> [TASK TO CARRY OUT]:
Output only the lines below that start at the line containing "ATOM 1 N N . VAL" and end at the line containing "ATOM 5 O O . VAL", with both ends kept.

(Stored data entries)
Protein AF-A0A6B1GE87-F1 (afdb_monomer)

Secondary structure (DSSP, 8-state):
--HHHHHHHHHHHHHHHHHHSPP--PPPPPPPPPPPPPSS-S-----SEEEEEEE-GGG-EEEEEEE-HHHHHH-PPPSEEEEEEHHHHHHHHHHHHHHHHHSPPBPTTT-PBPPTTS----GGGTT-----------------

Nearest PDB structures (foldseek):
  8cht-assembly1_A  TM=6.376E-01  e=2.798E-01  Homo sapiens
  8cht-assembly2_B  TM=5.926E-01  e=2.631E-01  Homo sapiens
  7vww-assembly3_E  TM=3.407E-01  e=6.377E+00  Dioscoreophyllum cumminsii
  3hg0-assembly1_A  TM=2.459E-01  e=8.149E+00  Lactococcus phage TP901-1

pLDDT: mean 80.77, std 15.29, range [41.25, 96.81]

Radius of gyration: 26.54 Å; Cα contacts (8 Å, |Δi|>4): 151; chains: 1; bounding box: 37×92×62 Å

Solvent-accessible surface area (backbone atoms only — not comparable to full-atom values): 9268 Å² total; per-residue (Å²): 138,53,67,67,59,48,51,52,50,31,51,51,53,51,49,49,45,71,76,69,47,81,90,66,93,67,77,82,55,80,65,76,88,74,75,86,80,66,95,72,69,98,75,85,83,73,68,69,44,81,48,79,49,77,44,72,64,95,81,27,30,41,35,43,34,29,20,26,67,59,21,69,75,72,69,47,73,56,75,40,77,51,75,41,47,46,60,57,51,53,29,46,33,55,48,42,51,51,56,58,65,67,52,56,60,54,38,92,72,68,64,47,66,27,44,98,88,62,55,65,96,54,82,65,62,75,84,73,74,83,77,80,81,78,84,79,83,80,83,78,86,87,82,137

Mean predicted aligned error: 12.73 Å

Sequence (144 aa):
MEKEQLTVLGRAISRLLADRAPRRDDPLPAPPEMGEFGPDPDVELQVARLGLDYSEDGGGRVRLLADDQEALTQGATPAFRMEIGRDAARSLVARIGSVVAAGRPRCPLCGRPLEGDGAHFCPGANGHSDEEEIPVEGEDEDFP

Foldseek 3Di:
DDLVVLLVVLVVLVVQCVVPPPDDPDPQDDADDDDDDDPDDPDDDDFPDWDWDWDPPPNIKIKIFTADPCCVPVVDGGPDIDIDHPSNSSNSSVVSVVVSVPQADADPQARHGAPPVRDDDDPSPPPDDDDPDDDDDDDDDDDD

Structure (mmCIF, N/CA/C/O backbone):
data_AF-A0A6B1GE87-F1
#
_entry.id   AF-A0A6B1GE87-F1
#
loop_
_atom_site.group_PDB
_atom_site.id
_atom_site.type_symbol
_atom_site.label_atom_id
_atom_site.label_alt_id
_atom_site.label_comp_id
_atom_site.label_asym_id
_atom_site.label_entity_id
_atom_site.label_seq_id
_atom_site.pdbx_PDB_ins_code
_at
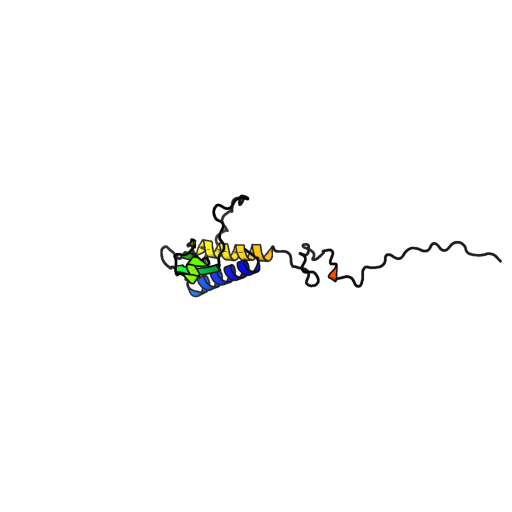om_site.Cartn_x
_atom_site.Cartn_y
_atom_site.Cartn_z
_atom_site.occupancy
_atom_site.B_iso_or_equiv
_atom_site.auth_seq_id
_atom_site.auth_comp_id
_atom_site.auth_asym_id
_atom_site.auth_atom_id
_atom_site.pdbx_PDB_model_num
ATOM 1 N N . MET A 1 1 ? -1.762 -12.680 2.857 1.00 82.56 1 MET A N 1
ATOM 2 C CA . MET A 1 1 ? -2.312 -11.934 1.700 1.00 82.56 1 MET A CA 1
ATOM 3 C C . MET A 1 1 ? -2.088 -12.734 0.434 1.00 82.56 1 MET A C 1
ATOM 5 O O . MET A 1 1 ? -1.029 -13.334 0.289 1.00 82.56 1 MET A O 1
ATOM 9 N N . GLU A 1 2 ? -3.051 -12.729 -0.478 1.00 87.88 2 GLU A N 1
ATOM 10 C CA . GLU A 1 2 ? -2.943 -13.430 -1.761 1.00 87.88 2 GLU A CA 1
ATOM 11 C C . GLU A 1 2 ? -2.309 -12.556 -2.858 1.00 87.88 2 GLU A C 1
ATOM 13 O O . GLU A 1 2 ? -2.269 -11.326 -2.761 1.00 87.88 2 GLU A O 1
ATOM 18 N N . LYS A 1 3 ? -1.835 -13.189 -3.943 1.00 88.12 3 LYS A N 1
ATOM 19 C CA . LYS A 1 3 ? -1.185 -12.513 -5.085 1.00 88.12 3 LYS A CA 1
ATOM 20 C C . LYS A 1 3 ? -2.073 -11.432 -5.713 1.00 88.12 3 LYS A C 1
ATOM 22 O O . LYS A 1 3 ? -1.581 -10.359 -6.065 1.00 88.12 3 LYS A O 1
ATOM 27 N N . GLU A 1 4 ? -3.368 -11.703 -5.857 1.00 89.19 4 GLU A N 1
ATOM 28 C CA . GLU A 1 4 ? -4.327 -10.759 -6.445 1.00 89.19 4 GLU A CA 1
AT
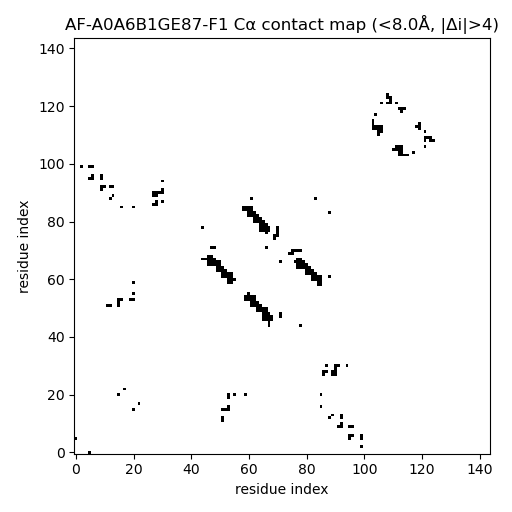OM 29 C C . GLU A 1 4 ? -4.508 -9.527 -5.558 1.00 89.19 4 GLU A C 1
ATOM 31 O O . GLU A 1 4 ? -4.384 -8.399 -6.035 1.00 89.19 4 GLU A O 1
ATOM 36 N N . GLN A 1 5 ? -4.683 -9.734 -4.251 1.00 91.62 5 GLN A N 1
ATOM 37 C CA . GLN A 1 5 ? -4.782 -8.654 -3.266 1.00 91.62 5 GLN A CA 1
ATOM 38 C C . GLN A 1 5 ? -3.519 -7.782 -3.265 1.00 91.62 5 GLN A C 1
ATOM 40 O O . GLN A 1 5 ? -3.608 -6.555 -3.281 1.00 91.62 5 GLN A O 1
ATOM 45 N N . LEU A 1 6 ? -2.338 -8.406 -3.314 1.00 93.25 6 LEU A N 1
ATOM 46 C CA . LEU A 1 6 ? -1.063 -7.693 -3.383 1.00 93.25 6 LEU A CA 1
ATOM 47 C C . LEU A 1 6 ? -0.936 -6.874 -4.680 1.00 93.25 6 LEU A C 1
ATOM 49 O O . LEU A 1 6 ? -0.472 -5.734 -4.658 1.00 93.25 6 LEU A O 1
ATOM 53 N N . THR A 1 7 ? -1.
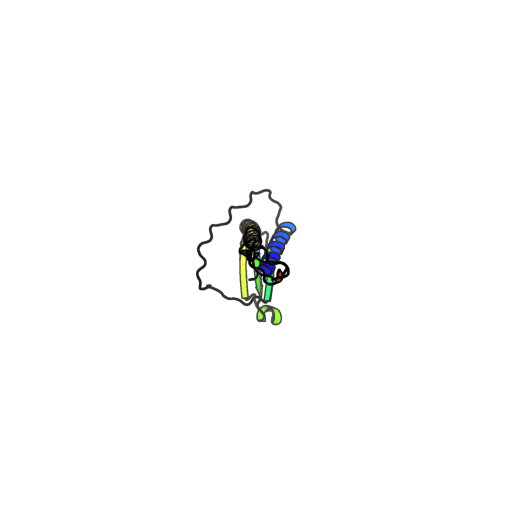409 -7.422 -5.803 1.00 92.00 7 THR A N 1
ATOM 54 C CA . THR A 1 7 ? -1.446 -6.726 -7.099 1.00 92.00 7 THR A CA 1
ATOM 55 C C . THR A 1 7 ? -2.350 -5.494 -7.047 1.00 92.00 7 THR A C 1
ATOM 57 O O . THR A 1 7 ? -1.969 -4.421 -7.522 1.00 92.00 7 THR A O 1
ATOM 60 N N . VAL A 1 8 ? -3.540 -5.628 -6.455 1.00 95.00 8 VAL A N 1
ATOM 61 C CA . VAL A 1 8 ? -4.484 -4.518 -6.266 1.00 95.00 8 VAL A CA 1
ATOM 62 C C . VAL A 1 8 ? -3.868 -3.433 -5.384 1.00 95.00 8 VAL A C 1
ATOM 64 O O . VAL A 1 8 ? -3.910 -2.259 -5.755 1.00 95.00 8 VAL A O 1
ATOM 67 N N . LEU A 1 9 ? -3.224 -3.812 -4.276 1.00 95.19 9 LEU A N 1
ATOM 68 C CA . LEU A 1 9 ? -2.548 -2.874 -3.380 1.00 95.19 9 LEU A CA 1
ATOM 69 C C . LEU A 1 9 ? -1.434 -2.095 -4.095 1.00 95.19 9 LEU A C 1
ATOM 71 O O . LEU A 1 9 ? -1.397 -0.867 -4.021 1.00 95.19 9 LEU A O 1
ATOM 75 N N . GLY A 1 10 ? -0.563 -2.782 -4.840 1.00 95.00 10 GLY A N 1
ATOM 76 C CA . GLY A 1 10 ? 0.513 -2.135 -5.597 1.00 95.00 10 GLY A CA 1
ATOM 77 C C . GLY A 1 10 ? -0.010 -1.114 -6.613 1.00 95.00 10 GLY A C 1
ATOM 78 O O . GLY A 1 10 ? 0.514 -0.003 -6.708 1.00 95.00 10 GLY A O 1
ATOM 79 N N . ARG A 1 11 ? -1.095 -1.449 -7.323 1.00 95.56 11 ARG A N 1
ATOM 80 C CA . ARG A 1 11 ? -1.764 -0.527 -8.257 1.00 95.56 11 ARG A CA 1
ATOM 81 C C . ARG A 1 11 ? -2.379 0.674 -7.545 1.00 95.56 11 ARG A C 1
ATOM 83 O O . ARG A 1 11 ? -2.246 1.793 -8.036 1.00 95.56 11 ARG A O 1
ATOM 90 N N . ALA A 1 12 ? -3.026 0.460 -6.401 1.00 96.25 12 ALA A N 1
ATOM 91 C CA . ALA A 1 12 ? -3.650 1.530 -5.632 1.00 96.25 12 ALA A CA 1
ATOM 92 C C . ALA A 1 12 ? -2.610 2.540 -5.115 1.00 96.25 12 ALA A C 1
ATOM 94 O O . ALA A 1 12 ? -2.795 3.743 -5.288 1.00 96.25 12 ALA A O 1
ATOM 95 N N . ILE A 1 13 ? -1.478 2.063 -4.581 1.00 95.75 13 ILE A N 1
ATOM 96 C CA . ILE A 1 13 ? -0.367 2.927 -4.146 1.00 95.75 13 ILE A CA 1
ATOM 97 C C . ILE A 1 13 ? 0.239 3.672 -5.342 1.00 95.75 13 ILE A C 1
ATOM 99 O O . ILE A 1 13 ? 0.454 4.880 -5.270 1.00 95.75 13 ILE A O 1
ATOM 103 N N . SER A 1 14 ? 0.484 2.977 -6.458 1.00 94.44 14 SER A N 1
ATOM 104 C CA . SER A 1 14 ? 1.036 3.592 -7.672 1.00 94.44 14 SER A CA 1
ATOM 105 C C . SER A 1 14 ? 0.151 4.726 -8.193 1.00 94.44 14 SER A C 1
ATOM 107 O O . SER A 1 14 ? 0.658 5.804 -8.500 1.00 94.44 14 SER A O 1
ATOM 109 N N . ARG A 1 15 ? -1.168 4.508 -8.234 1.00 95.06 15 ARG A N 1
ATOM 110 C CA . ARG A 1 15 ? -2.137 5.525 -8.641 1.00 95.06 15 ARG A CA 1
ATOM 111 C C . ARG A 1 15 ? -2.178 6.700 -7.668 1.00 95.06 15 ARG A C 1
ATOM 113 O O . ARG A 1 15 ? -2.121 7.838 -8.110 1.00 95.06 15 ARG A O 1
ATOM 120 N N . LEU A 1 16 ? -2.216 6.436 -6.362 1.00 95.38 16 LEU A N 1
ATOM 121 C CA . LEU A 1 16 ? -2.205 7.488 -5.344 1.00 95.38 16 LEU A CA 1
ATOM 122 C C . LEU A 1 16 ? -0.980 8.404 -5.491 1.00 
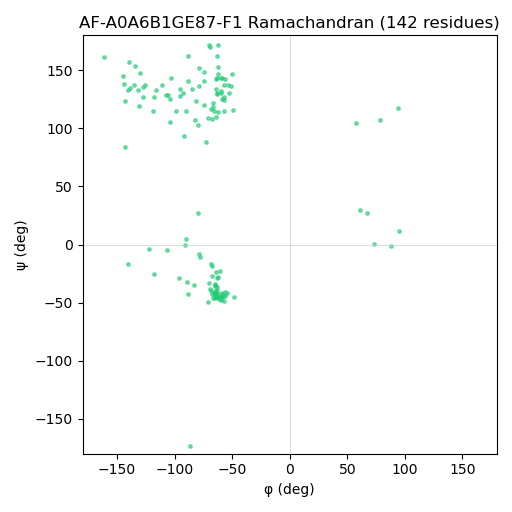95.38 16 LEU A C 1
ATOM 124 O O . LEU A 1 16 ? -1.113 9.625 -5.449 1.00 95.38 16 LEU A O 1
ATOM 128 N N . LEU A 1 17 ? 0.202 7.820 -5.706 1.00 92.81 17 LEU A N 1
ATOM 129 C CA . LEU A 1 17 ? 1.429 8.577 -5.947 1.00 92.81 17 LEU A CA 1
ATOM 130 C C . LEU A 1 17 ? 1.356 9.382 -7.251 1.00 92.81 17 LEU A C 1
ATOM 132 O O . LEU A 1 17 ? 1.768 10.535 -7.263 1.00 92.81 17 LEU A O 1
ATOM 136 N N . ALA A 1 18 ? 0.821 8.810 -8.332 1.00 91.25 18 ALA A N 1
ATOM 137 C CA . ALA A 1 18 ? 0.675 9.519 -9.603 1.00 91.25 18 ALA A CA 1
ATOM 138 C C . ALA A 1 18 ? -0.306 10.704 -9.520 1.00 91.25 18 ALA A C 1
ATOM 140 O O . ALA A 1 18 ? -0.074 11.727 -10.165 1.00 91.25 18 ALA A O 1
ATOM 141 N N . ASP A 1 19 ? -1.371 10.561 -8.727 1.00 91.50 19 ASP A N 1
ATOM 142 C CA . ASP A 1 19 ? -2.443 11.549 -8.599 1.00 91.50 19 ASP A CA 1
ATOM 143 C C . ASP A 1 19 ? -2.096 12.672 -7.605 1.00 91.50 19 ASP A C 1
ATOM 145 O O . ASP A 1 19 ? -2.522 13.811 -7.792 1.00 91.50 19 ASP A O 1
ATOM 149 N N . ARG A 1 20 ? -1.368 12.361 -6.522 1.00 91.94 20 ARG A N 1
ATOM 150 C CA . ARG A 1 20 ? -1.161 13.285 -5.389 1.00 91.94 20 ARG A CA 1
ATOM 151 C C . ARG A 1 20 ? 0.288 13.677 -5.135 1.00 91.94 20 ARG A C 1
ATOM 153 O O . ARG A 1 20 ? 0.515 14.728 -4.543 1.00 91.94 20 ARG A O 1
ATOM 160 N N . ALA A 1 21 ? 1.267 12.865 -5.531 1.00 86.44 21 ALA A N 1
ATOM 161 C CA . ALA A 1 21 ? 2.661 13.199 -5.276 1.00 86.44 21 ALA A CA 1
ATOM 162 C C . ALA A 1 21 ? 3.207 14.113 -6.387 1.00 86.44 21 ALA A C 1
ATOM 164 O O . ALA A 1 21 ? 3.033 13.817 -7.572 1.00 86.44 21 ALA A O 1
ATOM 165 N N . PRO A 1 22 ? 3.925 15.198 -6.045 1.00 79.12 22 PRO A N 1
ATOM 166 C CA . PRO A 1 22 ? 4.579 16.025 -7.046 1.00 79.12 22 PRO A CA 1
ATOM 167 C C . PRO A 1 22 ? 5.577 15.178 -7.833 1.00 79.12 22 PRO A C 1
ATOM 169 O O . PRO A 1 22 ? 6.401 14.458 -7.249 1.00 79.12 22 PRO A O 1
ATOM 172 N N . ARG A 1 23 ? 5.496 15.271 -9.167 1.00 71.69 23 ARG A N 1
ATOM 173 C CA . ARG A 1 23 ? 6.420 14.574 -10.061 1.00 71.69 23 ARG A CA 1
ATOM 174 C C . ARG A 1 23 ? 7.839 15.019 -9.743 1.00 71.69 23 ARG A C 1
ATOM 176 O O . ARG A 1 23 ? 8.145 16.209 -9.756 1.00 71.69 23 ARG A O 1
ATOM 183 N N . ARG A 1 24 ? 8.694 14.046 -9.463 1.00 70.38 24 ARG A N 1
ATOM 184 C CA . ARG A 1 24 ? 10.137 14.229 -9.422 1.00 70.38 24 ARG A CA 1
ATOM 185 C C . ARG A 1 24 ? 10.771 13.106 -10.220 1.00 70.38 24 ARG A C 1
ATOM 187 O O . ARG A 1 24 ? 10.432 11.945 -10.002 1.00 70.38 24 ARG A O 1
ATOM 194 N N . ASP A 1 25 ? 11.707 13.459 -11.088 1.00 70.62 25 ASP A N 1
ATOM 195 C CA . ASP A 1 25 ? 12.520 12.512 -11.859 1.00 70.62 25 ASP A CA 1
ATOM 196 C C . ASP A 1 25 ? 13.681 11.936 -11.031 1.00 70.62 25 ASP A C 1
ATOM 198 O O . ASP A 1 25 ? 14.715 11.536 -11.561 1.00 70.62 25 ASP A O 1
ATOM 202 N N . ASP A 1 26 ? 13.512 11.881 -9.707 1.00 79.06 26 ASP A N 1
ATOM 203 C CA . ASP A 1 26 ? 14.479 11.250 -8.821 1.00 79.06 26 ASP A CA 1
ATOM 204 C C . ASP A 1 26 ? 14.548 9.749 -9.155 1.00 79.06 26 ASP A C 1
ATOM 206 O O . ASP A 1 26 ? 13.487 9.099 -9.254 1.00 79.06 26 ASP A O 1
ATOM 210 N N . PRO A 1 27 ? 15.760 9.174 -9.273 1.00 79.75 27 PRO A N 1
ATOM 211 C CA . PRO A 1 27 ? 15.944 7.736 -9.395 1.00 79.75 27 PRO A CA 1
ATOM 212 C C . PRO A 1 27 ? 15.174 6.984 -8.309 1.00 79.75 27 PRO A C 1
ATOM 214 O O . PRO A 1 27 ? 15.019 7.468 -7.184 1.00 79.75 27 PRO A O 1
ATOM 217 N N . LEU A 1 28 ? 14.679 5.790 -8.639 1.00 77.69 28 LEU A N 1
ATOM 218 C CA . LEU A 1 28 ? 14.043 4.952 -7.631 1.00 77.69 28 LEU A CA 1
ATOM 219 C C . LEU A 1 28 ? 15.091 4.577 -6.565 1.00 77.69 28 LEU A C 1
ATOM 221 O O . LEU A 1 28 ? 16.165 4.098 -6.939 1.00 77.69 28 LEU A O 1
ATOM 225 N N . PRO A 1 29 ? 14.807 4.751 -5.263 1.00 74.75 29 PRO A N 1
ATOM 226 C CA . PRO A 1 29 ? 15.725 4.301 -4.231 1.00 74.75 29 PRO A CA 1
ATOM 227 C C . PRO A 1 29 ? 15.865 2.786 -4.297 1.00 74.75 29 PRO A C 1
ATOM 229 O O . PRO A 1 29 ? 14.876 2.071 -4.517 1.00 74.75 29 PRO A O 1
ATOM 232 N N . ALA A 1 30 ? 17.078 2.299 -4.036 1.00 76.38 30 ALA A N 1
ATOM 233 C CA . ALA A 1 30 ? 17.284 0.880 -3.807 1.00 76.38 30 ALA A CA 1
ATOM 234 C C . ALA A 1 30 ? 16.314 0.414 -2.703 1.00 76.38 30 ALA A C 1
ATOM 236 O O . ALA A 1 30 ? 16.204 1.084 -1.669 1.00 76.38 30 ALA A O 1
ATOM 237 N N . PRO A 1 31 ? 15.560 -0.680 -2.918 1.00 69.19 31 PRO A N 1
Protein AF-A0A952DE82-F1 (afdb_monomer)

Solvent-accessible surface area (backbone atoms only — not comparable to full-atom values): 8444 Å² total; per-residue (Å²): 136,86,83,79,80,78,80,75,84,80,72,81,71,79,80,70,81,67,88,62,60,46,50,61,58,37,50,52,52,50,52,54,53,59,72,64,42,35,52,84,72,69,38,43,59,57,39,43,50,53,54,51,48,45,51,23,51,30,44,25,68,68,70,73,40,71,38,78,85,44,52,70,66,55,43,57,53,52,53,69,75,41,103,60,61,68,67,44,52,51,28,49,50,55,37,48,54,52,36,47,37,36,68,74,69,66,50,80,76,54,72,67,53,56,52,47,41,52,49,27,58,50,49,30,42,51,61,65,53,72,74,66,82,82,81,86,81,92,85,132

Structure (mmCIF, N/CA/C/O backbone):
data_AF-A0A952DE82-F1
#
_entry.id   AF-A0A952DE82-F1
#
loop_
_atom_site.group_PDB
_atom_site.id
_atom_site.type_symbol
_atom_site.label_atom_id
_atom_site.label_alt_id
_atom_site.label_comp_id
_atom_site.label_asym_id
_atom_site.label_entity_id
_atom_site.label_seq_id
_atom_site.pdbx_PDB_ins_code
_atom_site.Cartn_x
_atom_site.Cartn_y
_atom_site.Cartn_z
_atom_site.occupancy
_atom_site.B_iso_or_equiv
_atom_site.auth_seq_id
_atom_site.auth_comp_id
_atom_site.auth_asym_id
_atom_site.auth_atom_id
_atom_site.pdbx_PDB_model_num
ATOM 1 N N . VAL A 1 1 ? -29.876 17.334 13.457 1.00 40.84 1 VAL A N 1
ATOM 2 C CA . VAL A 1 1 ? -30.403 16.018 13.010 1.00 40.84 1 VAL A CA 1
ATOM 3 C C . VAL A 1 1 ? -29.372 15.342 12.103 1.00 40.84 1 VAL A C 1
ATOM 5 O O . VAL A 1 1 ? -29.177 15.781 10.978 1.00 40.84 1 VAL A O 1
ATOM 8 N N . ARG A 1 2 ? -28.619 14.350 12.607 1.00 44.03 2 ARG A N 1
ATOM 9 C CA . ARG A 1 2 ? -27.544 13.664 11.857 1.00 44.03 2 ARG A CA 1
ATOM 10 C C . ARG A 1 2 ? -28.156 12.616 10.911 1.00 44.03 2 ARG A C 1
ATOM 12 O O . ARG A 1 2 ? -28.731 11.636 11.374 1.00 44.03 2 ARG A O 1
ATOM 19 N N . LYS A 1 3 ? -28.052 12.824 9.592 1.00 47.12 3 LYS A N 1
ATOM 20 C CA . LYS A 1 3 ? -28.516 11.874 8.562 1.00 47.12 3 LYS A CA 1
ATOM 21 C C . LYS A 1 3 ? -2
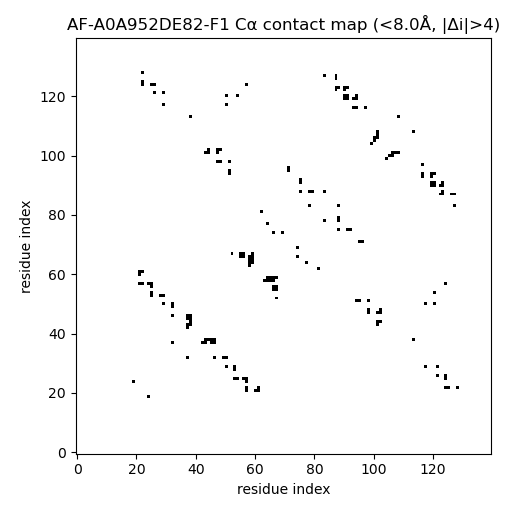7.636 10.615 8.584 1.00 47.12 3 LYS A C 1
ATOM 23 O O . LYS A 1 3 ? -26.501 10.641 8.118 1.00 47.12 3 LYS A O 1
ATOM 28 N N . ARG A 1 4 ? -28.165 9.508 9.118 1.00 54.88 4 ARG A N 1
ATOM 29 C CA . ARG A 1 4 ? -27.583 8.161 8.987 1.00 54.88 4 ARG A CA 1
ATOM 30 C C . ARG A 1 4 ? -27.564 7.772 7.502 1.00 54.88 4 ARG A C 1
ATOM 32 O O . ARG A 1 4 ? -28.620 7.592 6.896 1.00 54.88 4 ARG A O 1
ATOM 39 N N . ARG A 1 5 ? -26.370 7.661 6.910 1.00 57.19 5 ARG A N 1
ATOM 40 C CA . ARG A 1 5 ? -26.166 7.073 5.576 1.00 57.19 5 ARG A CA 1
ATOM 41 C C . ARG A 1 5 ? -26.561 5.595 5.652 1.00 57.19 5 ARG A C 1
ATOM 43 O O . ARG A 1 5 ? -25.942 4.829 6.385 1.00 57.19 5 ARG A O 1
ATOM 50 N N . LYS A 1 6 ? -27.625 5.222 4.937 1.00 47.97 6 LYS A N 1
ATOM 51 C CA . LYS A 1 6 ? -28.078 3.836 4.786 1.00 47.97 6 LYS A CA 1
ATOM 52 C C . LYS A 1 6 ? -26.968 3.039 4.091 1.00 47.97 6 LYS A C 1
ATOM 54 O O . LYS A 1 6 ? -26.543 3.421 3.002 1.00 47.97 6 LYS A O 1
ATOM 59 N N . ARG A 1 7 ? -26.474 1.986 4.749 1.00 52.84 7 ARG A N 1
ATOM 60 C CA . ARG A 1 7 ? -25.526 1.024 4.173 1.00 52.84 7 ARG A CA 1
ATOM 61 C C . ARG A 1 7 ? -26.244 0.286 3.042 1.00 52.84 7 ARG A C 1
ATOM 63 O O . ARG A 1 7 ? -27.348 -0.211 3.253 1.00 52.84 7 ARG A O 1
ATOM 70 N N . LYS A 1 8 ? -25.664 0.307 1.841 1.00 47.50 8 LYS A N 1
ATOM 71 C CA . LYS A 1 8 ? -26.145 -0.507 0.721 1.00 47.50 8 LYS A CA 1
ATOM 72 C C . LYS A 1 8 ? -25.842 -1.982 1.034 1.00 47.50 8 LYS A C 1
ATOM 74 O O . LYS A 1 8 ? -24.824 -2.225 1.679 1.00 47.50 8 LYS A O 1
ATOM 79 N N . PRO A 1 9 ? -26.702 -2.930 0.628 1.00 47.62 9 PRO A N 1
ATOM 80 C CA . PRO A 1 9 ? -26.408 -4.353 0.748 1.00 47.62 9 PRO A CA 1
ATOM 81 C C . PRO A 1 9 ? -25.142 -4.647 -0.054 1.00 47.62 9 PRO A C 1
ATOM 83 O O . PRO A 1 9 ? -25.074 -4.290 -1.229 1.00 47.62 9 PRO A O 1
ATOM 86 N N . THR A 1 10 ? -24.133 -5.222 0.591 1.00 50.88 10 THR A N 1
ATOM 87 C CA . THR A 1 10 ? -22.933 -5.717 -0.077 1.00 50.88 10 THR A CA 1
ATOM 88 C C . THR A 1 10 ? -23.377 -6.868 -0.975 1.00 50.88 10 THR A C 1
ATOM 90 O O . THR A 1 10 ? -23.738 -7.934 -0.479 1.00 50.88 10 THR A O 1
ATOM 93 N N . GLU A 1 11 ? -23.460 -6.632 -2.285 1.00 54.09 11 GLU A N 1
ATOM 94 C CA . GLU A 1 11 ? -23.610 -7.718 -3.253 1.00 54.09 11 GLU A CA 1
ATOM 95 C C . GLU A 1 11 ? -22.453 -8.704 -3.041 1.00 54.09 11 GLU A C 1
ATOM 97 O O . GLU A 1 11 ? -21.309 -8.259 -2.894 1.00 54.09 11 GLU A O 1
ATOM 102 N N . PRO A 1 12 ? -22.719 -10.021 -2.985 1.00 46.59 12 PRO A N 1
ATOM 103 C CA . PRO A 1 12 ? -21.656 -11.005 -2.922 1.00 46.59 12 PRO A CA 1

> [RESPONSE FOR THIS EXERCISE]:
ATOM 1 N N . VAL A 1 1 ? -29.876 17.334 13.457 1.00 40.84 1 VAL A N 1
ATOM 2 C CA . VAL A 1 1 ? -30.403 16.018 13.010 1.00 40.84 1 VAL A CA 1
ATOM 3 C C . VAL A 1 1 ? -29.372 15.342 12.103 1.00 40.84 1 VAL A C 1
ATOM 5 O O . VAL A 1 1 ? -29.177 15.781 10.978 1.00 40.84 1 VAL A O 1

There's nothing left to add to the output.